- [BRIEF]: Only some lines are wanted. Transcribe, exactly, the lines below from the line with "ATOM 137 C CA" up to and including the line with "ATOM 143 C CA".

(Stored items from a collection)

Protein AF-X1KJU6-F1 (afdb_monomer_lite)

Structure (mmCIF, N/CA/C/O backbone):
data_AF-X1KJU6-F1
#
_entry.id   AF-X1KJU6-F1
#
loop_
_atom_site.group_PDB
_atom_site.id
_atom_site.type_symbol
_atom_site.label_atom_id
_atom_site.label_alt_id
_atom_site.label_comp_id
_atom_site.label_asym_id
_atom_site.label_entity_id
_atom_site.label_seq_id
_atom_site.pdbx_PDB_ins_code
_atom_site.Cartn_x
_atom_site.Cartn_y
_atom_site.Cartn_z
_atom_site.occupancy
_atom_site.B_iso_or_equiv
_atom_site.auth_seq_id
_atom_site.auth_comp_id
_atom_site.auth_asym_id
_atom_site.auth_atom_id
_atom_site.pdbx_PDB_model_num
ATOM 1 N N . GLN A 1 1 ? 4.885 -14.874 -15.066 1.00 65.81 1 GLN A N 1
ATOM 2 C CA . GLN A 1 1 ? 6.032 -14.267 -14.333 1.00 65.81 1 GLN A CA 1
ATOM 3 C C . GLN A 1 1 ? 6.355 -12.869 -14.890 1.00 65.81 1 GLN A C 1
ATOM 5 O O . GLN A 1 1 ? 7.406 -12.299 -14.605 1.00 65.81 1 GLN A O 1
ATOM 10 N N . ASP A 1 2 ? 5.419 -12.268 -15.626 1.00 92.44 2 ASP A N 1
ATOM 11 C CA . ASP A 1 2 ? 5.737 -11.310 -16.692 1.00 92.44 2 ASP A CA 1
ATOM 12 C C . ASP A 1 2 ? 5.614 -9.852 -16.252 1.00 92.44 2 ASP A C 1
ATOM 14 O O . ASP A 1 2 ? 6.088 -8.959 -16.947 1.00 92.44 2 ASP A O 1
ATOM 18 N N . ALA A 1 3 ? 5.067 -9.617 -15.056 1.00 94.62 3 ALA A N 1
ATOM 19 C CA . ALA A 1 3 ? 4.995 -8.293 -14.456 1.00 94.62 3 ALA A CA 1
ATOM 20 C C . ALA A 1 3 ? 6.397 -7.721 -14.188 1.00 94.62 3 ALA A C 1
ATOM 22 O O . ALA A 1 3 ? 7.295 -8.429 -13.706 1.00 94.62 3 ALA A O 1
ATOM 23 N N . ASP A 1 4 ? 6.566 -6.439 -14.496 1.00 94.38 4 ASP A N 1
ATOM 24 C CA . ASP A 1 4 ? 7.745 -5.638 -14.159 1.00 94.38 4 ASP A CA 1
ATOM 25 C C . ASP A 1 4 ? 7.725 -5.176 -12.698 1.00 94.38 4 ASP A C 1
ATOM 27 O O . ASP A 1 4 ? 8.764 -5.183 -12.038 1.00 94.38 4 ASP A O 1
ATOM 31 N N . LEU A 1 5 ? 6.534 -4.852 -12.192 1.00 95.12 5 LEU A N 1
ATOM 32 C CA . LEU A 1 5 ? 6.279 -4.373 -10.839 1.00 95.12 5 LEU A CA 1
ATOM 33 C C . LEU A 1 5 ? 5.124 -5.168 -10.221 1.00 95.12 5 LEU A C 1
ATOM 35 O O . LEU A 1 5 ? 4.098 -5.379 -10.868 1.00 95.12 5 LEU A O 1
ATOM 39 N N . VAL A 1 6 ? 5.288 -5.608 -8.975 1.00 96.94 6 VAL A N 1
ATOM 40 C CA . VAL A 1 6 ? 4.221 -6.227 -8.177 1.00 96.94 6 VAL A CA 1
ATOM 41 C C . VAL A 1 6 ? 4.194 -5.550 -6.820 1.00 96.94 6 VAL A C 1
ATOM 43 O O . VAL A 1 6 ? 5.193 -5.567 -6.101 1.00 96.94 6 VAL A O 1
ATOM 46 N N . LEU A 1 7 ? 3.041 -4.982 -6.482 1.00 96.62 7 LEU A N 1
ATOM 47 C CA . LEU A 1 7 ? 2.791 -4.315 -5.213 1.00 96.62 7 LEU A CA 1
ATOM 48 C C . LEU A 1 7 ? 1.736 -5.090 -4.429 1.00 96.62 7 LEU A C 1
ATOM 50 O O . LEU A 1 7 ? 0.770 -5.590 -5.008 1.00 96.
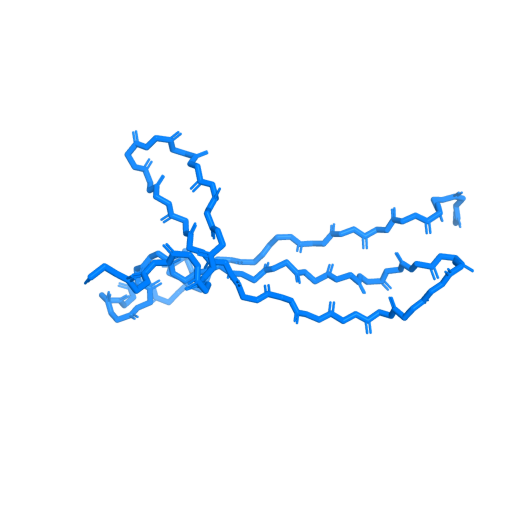62 7 LEU A O 1
ATOM 54 N N . SER A 1 8 ? 1.900 -5.146 -3.114 1.00 96.94 8 SER A N 1
ATOM 55 C CA . SER A 1 8 ? 0.846 -5.566 -2.195 1.00 96.94 8 SER A CA 1
ATOM 56 C C . SER A 1 8 ? 0.494 -4.425 -1.258 1.00 96.94 8 SER A C 1
ATOM 58 O O . SER A 1 8 ? 1.371 -3.701 -0.796 1.00 96.94 8 SER A O 1
ATOM 60 N N . LEU A 1 9 ? -0.800 -4.291 -0.984 1.00 95.56 9 LEU A N 1
ATOM 61 C CA . LEU
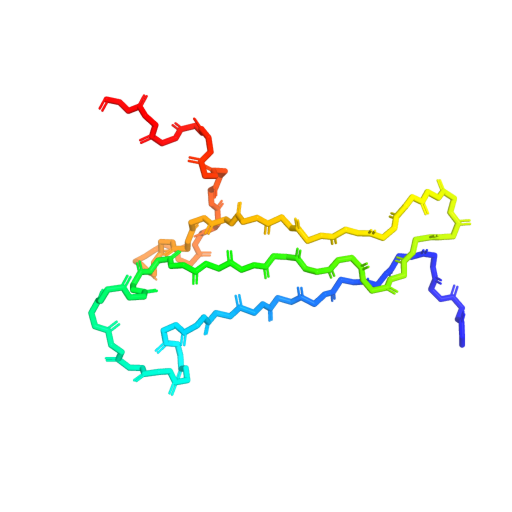 A 1 9 ? -1.330 -3.372 0.010 1.00 95.56 9 LEU A CA 1
ATOM 62 C C . LEU A 1 9 ? -1.669 -4.156 1.267 1.00 95.56 9 LEU A C 1
ATOM 64 O O . LEU A 1 9 ? -2.404 -5.144 1.205 1.00 95.56 9 LEU A O 1
ATOM 68 N N . TYR A 1 10 ? -1.162 -3.690 2.399 1.00 96.06 10 TYR A N 1
ATOM 69 C CA . TYR A 1 10 ? -1.439 -4.272 3.698 1.00 96.06 10 TYR A CA 1
ATOM 70 C C . TYR A 1 10 ? -1.991 -3.208 4.646 1.00 96.06 10 TYR A C 1
ATOM 72 O O . TYR A 1 10 ? -1.490 -2.090 4.709 1.00 96.06 10 TYR A O 1
ATOM 80 N N . ARG A 1 11 ? -3.067 -3.541 5.361 1.00 94.88 11 ARG A N 1
ATOM 81 C CA . ARG A 1 11 ? -3.742 -2.649 6.311 1.00 94.88 11 ARG A CA 1
ATOM 82 C C . ARG A 1 11 ? -3.867 -3.365 7.645 1.00 94.88 11 ARG A C 1
ATOM 84 O O . ARG A 1 11 ? -4.758 -4.199 7.795 1.00 94.88 11 ARG A O 1
ATOM 91 N N . GLU A 1 12 ? -3.010 -3.016 8.599 1.00 93.19 12 GLU A N 1
ATOM 92 C CA . GLU A 1 12 ? -2.933 -3.684 9.908 1.00 93.19 12 GLU A CA 1
ATOM 93 C C . GLU A 1 12 ? -4.291 -3.671 10.629 1.00 93.19 12 GLU A C 1
ATOM 95 O O . GLU A 1 12 ? -4.780 -4.718 11.047 1.00 93.19 12 GLU A O 1
ATOM 100 N N . TYR A 1 13 ? -4.974 -2.518 10.651 1.00 94.38 13 TYR A N 1
ATOM 101 C CA . TYR A 1 13 ? -6.279 -2.367 11.309 1.00 94.38 13 TYR A CA 1
ATOM 102 C C . TYR A 1 13 ? -7.339 -3.376 10.849 1.00 94.38 13 TYR A C 1
ATOM 104 O O . TYR A 1 13 ? -8.195 -3.765 11.640 1.00 94.38 13 TYR A O 1
ATOM 112 N N . TYR A 1 14 ? -7.308 -3.793 9.576 1.00 92.56 14 TYR A N 1
ATOM 113 C CA . TYR A 1 14 ? -8.296 -4.734 9.039 1.00 92.56 14 TYR A CA 1
ATOM 114 C C . TYR A 1 14 ? -8.198 -6.111 9.709 1.00 92.56 14 TYR A C 1
ATOM 116 O O . TYR A 1 14 ? -9.210 -6.787 9.871 1.00 92.56 14 TYR A O 1
ATOM 124 N N . TYR A 1 15 ? -6.992 -6.504 10.117 1.00 93.31 15 TYR A N 1
ATOM 125 C CA . TYR A 1 15 ? -6.728 -7.790 10.753 1.00 93.31 15 TYR A CA 1
ATOM 126 C C . TYR A 1 15 ? -6.677 -7.681 12.276 1.00 93.31 15 TYR A C 1
ATOM 128 O O . TYR A 1 15 ? -7.183 -8.564 12.967 1.00 93.31 15 TYR A O 1
ATOM 136 N N . SER A 1 16 ? -6.084 -6.608 12.807 1.00 95.00 16 SER A N 1
ATOM 137 C CA . SER A 1 16 ? -5.888 -6.444 14.249 1.00 95.00 16 SER A CA 1
ATOM 138 C C . SER A 1 16 ? -7.142 -5.934 14.966 1.00 95.00 16 SER A C 1
ATOM 140 O O . SER A 1 16 ? -7.376 -6.280 16.123 1.00 95.00 16 SER A O 1
ATOM 142 N N . GLY A 1 17 ? -7.945 -5.093 14.302 1.00 93.44 17 GLY A N 1
ATOM 143 C CA . GLY A 1 17 ? -9.092 -4.399 14.894 1.00 93.44 17 GLY A CA 1
ATOM 144 C C . GLY A 1 17 ? -8.729 -3.394 15.995 1.00 93.44 17 GLY A C 1
ATOM 145 O O . GLY A 1 17 ? -9.627 -2.851 16.644 1.00 93.44 17 GLY A O 1
ATOM 146 N N . LYS A 1 18 ? -7.437 -3.135 16.233 1.00 95.31 18 LYS A N 1
ATOM 147 C CA . LYS A 1 18 ? -6.989 -2.314 17.358 1.00 95.31 18 LYS A CA 1
ATOM 148 C C . LYS A 1 18 ? -6.990 -0.821 17.012 1.00 95.31 18 LYS A C 1
ATOM 150 O O . LYS A 1 18 ? -6.528 -0.452 15.931 1.00 95.31 18 LYS A O 1
ATOM 155 N N . PRO A 1 19 ? -7.487 0.067 17.892 1.00 92.31 19 PRO A N 1
ATOM 156 C CA . PRO A 1 19 ? -7.558 1.502 17.611 1.00 92.31 19 PRO A CA 1
ATOM 157 C C . PRO A 1 19 ? -6.216 2.144 17.232 1.00 92.31 19 PRO A C 1
ATOM 159 O O . PRO A 1 19 ? -6.200 3.028 16.382 1.00 92.31 19 PRO A O 1
ATOM 162 N N . GLU A 1 20 ? -5.104 1.686 17.810 1.00 92.38 20 GLU A N 1
ATOM 163 C CA . GLU A 1 20 ? -3.749 2.183 17.538 1.00 92.38 20 GLU A CA 1
ATOM 164 C C . GLU A 1 20 ? -3.244 1.899 16.119 1.00 92.38 20 GLU A C 1
ATOM 166 O O . GLU A 1 20 ? -2.275 2.516 15.680 1.00 92.38 20 GLU A O 1
ATOM 171 N N . ASP A 1 21 ? -3.881 0.975 15.400 1.00 93.25 21 ASP A N 1
ATOM 172 C CA . ASP A 1 21 ? -3.530 0.629 14.024 1.00 93.25 21 ASP A CA 1
ATOM 173 C C . ASP A 1 21 ? -4.403 1.354 13.002 1.00 93.25 21 ASP A C 1
ATOM 175 O O . ASP A 1 21 ? -4.201 1.203 11.793 1.00 93.25 21 ASP A O 1
ATOM 179 N N . ARG A 1 22 ? -5.373 2.158 13.459 1.00 91.88 22 ARG A N 1
ATOM 180 C CA . ARG A 1 22 ? -6.224 2.942 12.564 1.00 91.88 22 ARG A CA 1
ATOM 181 C C . ARG A 1 22 ? -5.371 3.840 11.684 1.00 91.88 22 ARG A C 1
ATOM 183 O O . ARG A 1 22 ? -4.496 4.559 12.148 1.00 91.88 22 ARG A O 1
ATOM 190 N N . GLY A 1 23 ? -5.653 3.768 10.392 1.00 91.94 23 GLY A N 1
ATOM 191 C CA . GLY A 1 23 ? -4.922 4.510 9.380 1.00 91.94 23 GLY A CA 1
ATOM 192 C C . GLY A 1 23 ? -3.566 3.920 9.005 1.00 91.94 23 GLY A C 1
ATOM 193 O O . GLY A 1 23 ? -3.058 4.307 7.966 1.00 91.94 23 GLY A O 1
ATOM 194 N N . LYS A 1 24 ? -2.997 2.949 9.732 1.00 94.50 24 LYS A N 1
ATOM 195 C CA . LYS A 1 24 ? -1.739 2.320 9.301 1.00 94.50 24 LYS A CA 1
ATOM 196 C C . LYS A 1 24 ? -1.961 1.479 8.048 1.00 94.50 24 LYS A C 1
ATOM 198 O O . LYS A 1 24 ? -2.783 0.553 8.037 1.00 94.50 24 LYS A O 1
ATOM 203 N N . ALA A 1 25 ? -1.202 1.782 7.006 1.00 95.62 25 ALA A N 1
ATOM 204 C CA . ALA A 1 25 ? -1.112 0.977 5.804 1.00 95.62 25 ALA A CA 1
ATOM 205 C C . ALA A 1 25 ? 0.348 0.843 5.367 1.00 95.62 25 ALA A C 1
ATOM 207 O O . ALA A 1 25 ? 1.150 1.738 5.591 1.00 95.62 25 ALA A O 1
ATOM 208 N N . GLU A 1 26 ? 0.677 -0.269 4.724 1.00 95.69 26 GLU A N 1
ATOM 209 C CA . GLU A 1 26 ? 1.996 -0.528 4.151 1.00 95.69 26 GLU A CA 1
ATOM 210 C C . GLU A 1 26 ? 1.824 -0.884 2.669 1.00 95.69 26 GLU A C 1
ATOM 212 O O . GLU A 1 26 ? 0.979 -1.713 2.301 1.00 95.69 26 GLU A O 1
ATOM 217 N N . VAL A 1 27 ? 2.624 -0.253 1.811 1.00 96.12 27 VAL A N 1
ATOM 218 C CA . VAL A 1 27 ? 2.854 -0.696 0.433 1.00 96.12 27 VAL A CA 1
ATOM 219 C C . VAL A 1 27 ? 4.126 -1.519 0.408 1.00 96.12 27 VAL A C 1
ATOM 221 O O . VAL A 1 27 ? 5.196 -1.042 0.772 1.00 96.12 27 VAL A O 1
ATOM 224 N N . ILE A 1 28 ? 4.014 -2.748 -0.083 1.00 97.12 28 ILE A N 1
ATOM 225 C CA . ILE A 1 28 ? 5.135 -3.675 -0.205 1.00 97.12 28 ILE A CA 1
ATOM 226 C C . ILE A 1 28 ? 5.454 -3.856 -1.681 1.00 97.12 28 ILE A C 1
ATOM 228 O O . ILE A 1 28 ? 4.632 -4.369 -2.447 1.00 97.12 28 ILE A O 1
ATOM 232 N N . ILE A 1 29 ? 6.665 -3.482 -2.080 1.00 97.44 29 ILE A N 1
ATOM 233 C CA . ILE A 1 29 ? 7.189 -3.736 -3.418 1.00 97.44 29 ILE A CA 1
ATOM 234 C C . ILE A 1 29 ? 7.739 -5.162 -3.445
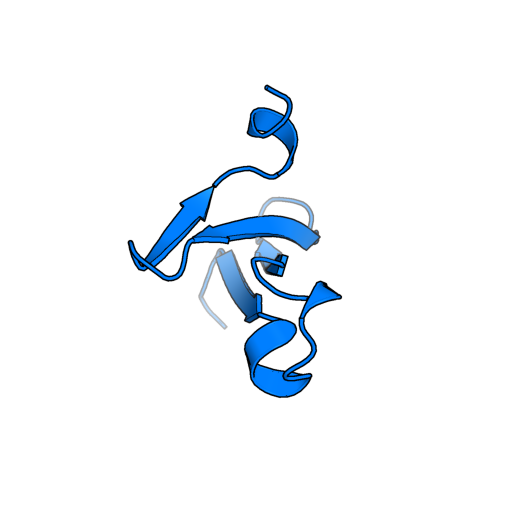 1.00 97.44 29 ILE A C 1
ATOM 236 O O . ILE A 1 29 ? 8.911 -5.395 -3.175 1.00 97.44 29 ILE A O 1
ATOM 240 N N . ASN A 1 30 ? 6.896 -6.135 -3.788 1.00 96.81 30 ASN A N 1
ATOM 241 C CA . ASN A 1 30 ? 7.297 -7.546 -3.852 1.00 96.81 30 ASN A CA 1
ATOM 242 C C . ASN A 1 30 ? 8.186 -7.863 -5.058 1.00 96.81 30 ASN A C 1
ATOM 244 O O . ASN A 1 30 ? 8.968 -8.811 -5.033 1.00 96.81 30 ASN A O 1
ATOM 248 N N . LYS A 1 31 ? 8.038 -7.104 -6.147 1.00 96.50 31 LYS A N 1
ATOM 249 C CA . LYS A 1 31 ? 8.853 -7.267 -7.351 1.00 96.50 31 LYS A CA 1
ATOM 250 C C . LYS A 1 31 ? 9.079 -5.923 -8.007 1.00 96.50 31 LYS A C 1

- [COMPLETED TASK]:
ATOM 137 C CA . SER A 1 16 ? -5.888 -6.444 14.249 1.00 95.00 16 SER A CA 1
ATOM 138 C C . SER A 1 16 ? -7.142 -5.934 14.966 1.00 95.00 16 SER A C 1
ATOM 140 O O . SER A 1 16 ? -7.376 -6.280 16.123 1.00 95.00 16 SER A O 1
ATOM 142 N N . GLY A 1 17 ? -7.945 -5.093 14.302 1.00 93.44 17 GLY A N 1
ATOM 143 C CA . GLY A 1 17 ? -9.092 -4.399 14.894 1.00 93.44 17 GLY A CA 1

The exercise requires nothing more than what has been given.